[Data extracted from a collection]
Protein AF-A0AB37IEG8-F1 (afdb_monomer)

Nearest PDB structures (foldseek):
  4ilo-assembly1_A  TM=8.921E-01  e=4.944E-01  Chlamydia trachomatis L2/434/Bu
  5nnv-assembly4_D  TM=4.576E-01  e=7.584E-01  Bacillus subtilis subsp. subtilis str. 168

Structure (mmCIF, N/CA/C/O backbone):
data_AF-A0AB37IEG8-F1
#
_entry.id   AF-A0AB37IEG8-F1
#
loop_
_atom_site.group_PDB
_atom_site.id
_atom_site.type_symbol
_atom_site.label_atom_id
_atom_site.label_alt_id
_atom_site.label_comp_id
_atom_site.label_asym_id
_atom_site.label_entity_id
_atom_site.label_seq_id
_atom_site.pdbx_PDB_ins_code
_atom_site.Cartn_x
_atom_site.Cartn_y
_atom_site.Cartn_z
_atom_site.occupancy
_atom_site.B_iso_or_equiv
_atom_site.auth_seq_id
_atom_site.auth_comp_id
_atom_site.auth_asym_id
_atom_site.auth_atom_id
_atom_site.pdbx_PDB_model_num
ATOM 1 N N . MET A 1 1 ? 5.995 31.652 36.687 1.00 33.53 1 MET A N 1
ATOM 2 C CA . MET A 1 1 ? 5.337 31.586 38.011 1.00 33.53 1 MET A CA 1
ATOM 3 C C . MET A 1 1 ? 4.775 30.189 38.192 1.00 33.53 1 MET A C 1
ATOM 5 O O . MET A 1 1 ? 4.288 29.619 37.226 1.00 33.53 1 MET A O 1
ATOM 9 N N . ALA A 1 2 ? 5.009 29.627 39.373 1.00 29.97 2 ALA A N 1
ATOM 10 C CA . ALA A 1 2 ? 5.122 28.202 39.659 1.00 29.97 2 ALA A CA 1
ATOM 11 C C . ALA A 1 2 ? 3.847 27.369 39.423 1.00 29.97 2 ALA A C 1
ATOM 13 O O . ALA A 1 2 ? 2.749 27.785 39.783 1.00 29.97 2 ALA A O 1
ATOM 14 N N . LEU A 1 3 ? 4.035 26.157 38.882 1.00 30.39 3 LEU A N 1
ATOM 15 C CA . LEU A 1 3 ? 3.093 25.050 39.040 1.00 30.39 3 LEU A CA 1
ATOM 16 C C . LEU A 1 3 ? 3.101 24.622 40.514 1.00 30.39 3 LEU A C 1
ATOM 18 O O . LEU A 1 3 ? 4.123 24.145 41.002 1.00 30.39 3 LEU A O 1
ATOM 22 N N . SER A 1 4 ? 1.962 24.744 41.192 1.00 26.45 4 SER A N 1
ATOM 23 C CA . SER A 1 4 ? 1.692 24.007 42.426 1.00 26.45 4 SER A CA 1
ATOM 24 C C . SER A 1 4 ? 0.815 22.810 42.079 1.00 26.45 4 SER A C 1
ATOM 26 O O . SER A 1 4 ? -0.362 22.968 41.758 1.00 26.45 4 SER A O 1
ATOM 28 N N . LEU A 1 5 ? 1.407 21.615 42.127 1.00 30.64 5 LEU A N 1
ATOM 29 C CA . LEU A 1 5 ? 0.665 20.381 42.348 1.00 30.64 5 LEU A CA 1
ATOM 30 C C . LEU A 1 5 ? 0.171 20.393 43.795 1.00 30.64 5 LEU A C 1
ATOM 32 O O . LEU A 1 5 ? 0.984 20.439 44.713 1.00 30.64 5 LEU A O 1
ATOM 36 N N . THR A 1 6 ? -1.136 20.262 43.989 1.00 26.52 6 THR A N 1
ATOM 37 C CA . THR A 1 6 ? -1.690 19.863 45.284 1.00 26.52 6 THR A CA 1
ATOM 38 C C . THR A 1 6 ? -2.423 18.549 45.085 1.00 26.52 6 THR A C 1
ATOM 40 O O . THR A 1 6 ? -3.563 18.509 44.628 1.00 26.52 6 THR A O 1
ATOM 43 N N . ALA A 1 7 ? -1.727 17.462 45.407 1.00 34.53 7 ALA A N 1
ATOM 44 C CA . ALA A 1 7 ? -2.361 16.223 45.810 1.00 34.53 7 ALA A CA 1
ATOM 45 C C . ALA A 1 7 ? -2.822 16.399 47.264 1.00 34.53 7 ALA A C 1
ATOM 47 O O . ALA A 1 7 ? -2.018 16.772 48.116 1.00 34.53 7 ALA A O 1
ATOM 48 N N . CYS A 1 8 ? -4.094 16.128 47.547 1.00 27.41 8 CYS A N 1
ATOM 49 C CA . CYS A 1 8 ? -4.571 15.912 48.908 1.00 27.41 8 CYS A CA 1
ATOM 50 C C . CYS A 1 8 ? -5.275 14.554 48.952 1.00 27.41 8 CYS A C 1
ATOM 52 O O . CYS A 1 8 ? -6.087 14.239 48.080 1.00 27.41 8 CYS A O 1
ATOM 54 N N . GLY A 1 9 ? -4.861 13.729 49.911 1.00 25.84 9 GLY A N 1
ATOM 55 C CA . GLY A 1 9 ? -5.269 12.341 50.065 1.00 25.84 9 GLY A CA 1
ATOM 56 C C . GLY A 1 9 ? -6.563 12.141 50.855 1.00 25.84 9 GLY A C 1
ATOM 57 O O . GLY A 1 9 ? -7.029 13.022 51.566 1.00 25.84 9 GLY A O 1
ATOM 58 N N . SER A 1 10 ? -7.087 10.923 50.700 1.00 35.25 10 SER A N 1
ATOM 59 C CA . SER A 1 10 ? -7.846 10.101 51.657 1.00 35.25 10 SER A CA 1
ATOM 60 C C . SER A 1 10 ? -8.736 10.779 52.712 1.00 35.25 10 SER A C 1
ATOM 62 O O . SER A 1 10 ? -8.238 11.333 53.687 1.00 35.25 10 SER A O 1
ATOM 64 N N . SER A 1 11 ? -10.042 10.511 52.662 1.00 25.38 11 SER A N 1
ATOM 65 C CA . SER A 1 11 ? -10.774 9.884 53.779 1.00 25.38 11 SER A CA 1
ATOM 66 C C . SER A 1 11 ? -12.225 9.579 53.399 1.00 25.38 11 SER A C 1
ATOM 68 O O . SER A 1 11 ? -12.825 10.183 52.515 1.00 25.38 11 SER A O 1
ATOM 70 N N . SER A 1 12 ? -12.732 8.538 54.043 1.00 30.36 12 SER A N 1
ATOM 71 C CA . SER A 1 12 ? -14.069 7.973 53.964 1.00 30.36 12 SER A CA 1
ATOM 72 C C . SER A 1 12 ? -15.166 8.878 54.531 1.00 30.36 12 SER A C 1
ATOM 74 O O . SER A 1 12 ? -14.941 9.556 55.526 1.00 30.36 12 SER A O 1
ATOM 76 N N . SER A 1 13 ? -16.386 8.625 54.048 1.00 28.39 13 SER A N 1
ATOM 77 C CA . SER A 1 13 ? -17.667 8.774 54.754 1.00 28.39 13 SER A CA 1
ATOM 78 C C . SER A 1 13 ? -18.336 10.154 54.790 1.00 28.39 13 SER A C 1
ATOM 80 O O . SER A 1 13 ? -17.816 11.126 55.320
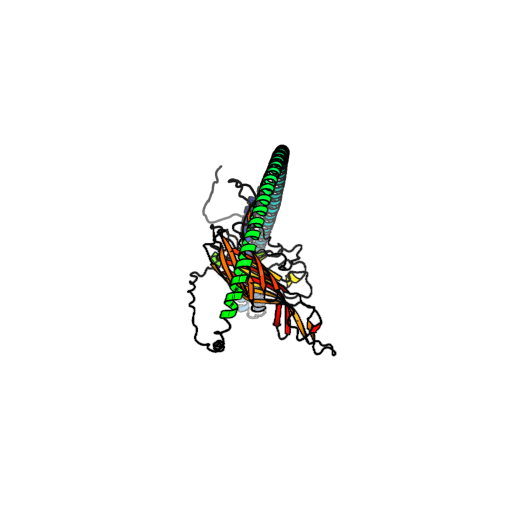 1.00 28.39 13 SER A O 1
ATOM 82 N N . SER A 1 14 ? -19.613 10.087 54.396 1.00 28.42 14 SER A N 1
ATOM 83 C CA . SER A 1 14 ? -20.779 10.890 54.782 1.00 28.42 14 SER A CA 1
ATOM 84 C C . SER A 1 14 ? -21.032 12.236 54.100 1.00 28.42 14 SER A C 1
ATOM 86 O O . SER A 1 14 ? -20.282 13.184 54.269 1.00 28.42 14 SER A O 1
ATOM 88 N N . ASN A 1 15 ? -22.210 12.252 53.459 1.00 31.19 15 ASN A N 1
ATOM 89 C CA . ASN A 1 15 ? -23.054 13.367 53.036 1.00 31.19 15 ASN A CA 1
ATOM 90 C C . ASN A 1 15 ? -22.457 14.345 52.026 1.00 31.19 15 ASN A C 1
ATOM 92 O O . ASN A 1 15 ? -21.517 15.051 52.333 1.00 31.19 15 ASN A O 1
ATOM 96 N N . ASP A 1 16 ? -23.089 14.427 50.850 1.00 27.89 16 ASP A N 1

WHAT YOU NEED TO DO »
Look above for the line with "ATOM 88 N N" and the line with "ATOM 92 O O"; transcribe both and all lines in between, exactly, and nothing else.

OUTPUT BELOW »
ATOM 88 N N . ASN A 1 15 ? -22.210 12.252 53.459 1.00 31.19 15 ASN A N 1
ATOM 89 C CA . ASN A 1 15 ? -23.054 13.367 53.036 1.00 31.19 15 ASN A CA 1
ATOM 90 C C . ASN A 1 15 ? -22.457 14.345 52.026 1.00 31.19 15 ASN A C 1
ATOM 92 O O . ASN A 1 15 ? -21.517 15.051 52.333 1.00 31.19 15 ASN A O 1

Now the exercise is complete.